> Your objective:
Starting with the first line of the data that follows, transcribe every line verbatim until the line containing "ATOM 9 N N ." has been transcribed.

> Data for analysis:

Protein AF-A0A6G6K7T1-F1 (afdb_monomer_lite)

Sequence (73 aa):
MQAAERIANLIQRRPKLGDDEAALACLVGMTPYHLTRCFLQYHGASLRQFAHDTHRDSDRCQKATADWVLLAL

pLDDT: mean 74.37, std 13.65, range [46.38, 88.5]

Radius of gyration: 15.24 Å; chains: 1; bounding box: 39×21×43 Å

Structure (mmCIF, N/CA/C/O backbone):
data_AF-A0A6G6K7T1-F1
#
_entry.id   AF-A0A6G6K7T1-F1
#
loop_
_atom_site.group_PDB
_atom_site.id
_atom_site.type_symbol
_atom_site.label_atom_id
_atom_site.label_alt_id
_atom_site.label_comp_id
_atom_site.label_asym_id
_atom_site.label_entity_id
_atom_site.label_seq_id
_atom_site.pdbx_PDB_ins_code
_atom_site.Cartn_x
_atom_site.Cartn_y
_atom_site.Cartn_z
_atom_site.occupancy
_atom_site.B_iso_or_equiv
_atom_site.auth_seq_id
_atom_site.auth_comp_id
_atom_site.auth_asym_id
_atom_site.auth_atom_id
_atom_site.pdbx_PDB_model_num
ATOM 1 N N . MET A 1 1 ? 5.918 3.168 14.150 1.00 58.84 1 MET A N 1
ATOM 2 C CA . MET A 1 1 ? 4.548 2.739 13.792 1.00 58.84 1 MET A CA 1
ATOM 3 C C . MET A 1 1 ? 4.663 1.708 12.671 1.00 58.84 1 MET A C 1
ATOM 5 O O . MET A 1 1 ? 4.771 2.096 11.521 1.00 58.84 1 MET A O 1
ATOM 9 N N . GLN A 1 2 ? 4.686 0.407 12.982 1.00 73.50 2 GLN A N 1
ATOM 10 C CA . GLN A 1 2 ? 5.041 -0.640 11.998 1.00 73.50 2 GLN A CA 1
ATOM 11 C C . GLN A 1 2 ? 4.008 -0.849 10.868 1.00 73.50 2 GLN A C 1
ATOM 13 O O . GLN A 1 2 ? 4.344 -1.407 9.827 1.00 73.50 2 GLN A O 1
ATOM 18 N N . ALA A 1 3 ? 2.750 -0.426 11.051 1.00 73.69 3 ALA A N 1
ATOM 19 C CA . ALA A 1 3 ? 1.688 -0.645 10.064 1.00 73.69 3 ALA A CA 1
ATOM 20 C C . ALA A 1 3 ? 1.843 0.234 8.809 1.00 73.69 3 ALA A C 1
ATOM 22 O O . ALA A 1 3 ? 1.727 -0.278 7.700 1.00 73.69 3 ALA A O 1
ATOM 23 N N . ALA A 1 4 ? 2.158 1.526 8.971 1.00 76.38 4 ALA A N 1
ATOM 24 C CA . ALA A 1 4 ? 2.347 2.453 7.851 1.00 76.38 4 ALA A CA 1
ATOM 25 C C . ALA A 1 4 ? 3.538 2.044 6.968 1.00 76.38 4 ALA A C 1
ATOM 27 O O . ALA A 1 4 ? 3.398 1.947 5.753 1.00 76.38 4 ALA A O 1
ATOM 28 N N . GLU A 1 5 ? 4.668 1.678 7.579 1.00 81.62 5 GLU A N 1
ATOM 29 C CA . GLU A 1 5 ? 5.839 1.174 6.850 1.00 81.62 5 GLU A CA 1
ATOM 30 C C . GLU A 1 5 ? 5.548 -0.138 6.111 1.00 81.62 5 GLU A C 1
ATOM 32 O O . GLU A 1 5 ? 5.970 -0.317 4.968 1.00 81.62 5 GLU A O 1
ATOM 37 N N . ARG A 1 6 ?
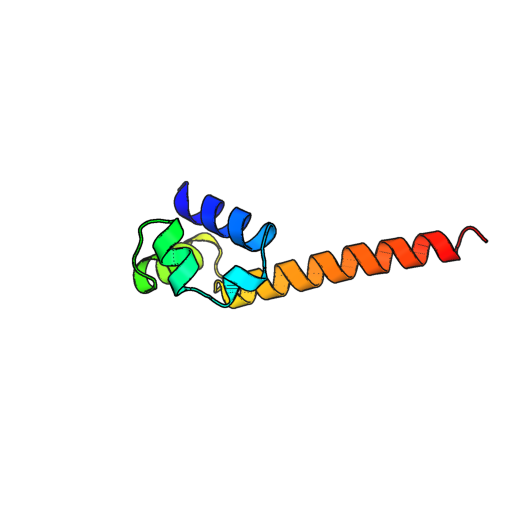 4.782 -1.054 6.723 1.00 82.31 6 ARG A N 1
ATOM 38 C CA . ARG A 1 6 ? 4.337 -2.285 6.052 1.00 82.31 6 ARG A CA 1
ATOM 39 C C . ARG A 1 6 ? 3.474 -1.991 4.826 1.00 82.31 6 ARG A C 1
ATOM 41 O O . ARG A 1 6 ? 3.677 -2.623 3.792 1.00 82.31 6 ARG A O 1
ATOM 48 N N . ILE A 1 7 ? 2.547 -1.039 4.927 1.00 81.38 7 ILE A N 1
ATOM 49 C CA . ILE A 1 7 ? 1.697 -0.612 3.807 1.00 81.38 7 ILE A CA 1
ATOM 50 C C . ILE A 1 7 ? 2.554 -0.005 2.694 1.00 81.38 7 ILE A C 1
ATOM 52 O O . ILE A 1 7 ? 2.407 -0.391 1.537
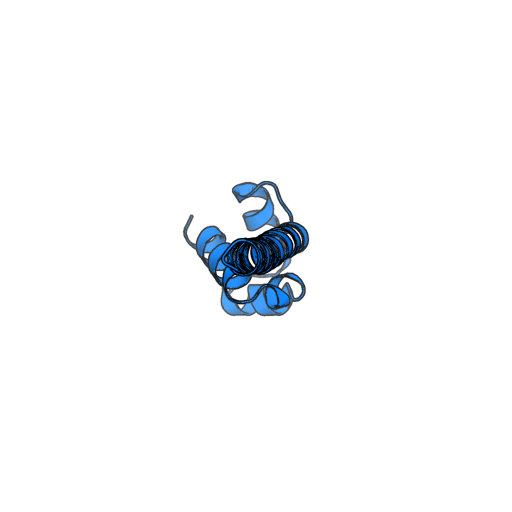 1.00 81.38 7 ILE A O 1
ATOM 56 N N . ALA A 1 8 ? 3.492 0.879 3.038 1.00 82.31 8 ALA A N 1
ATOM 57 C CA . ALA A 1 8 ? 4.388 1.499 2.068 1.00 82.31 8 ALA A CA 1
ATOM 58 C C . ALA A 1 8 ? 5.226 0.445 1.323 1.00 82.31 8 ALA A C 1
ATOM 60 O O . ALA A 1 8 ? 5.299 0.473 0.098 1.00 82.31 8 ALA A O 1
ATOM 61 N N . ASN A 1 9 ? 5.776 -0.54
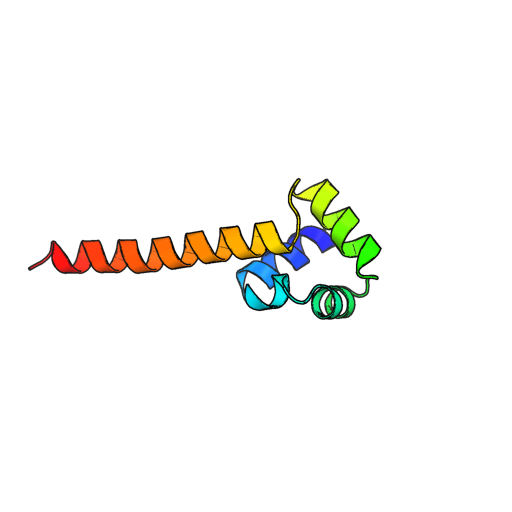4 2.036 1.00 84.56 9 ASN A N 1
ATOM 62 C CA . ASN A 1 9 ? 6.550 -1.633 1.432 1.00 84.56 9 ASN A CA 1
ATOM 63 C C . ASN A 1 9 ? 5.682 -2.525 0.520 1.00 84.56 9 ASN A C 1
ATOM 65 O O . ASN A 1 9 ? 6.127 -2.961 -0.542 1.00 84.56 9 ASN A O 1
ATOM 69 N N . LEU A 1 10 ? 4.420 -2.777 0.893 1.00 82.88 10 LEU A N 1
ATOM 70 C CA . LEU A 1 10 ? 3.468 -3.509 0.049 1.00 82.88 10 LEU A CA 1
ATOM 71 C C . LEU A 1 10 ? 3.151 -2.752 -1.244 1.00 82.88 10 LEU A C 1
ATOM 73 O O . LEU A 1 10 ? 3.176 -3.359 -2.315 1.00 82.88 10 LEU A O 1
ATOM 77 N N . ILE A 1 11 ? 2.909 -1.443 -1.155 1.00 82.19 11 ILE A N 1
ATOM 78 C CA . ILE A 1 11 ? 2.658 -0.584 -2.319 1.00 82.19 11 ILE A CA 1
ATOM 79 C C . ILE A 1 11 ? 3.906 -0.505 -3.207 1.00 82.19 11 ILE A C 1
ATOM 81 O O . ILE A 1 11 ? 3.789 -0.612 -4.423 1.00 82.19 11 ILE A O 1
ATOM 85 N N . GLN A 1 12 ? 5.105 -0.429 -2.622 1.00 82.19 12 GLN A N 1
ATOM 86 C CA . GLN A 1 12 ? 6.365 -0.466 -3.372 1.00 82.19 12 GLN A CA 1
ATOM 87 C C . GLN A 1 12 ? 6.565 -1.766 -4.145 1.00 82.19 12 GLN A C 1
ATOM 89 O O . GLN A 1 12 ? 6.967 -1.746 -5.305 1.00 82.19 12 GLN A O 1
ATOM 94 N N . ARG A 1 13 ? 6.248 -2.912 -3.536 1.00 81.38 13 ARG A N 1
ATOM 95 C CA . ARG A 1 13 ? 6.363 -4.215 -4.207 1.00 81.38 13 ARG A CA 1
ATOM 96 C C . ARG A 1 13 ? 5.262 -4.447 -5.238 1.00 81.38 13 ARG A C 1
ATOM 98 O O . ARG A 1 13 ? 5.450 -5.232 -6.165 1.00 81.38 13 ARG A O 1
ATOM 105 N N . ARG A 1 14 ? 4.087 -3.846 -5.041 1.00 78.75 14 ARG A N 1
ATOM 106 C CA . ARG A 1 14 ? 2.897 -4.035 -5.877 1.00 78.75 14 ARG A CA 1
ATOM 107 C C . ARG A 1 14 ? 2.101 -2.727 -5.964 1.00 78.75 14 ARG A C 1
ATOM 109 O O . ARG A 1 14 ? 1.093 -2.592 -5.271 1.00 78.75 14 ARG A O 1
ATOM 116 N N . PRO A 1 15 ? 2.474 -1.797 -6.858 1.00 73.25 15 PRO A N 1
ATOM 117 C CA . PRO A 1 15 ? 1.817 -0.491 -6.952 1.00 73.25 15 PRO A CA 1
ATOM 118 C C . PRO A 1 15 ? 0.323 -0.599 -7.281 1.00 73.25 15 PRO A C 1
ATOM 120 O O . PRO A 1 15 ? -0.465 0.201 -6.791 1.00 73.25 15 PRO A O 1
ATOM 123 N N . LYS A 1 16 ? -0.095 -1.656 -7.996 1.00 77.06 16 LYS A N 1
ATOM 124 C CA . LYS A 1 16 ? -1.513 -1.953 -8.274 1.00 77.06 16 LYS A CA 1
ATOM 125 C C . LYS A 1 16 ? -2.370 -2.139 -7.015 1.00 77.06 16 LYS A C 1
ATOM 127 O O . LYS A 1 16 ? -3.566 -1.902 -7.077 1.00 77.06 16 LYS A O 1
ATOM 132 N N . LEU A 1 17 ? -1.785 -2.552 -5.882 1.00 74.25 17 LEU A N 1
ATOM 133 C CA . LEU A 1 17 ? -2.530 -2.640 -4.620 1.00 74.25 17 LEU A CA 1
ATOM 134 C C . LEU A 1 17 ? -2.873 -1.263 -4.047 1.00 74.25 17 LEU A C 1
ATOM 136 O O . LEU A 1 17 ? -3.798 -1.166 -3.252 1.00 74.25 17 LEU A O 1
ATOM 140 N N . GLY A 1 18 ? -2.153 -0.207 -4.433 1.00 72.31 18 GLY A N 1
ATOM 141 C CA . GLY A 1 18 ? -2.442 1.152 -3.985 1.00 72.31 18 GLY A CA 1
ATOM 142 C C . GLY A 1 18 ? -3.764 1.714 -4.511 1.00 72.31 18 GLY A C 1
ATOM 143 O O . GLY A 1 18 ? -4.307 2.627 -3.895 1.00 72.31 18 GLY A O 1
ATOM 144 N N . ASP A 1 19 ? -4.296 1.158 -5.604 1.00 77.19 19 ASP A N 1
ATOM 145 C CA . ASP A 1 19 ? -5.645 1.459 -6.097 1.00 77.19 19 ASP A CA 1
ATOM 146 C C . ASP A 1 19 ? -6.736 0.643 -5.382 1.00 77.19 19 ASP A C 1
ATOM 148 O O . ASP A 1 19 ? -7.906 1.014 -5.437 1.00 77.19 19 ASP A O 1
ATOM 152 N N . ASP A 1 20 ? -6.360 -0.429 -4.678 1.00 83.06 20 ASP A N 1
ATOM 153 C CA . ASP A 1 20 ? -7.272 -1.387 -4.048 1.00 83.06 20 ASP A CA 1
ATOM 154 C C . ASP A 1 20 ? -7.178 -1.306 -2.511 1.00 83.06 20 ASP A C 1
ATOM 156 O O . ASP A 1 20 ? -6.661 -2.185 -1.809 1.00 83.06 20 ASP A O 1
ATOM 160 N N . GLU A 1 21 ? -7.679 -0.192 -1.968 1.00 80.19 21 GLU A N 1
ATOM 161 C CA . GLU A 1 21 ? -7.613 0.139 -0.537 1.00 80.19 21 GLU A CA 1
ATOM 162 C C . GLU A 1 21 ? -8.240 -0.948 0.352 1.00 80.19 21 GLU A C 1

> Answer below:
Protein AF-A0A6G6K7T1-F1 (afdb_monomer_lite)

Sequence (73 aa):
MQAAERIANLIQRRPKLGDDEAALACLVGMTPYHLTRCFLQYHGASLRQFAHDTHRDSDRCQKATADWVLLAL

pLDDT: mean 74.37, std 13.65, range [46.38, 88.5]

Radius of gyration: 15.24 Å; chains: 1; bounding box: 39×21×43 Å

Structure (mmCIF, N/CA/C/O backbone):
data_AF-A0A6G6K7T1-F1
#
_entry.id   AF-A0A6G6K7T1-F1
#
loop_
_atom_site.group_PDB
_atom_site.id
_atom_site.type_symbol
_atom_site.label_atom_id
_atom_site.label_alt_id
_atom_site.label_comp_id
_atom_site.label_asym_id
_atom_site.label_entity_id
_atom_site.label_seq_id
_atom_site.pdbx_PDB_ins_code
_atom_site.Cartn_x
_atom_site.Cartn_y
_atom_site.Cartn_z
_atom_site.occupancy
_atom_site.B_iso_or_equiv
_atom_site.auth_seq_id
_atom_site.auth_comp_id
_atom_site.auth_asym_id
_atom_site.auth_atom_id
_atom_site.pdbx_PDB_model_num
ATOM 1 N N . MET A 1 1 ? 5.918 3.168 14.150 1.00 58.84 1 MET A N 1
ATOM 2 C CA . MET A 1 1 ? 4.548 2.739 13.792 1.00 58.84 1 MET A CA 1
ATOM 3 C C . MET A 1 1 ? 4.663 1.708 12.671 1.00 58.84 1 MET A C 1
ATOM 5 O O . MET A 1 1 ? 4.771 2.096 11.521 1.00 58.84 1 MET A O 1
ATOM 9 N N . GLN A 1 2 ? 4.686 0.407 12.982 1.00 73.50 2 GLN A N 1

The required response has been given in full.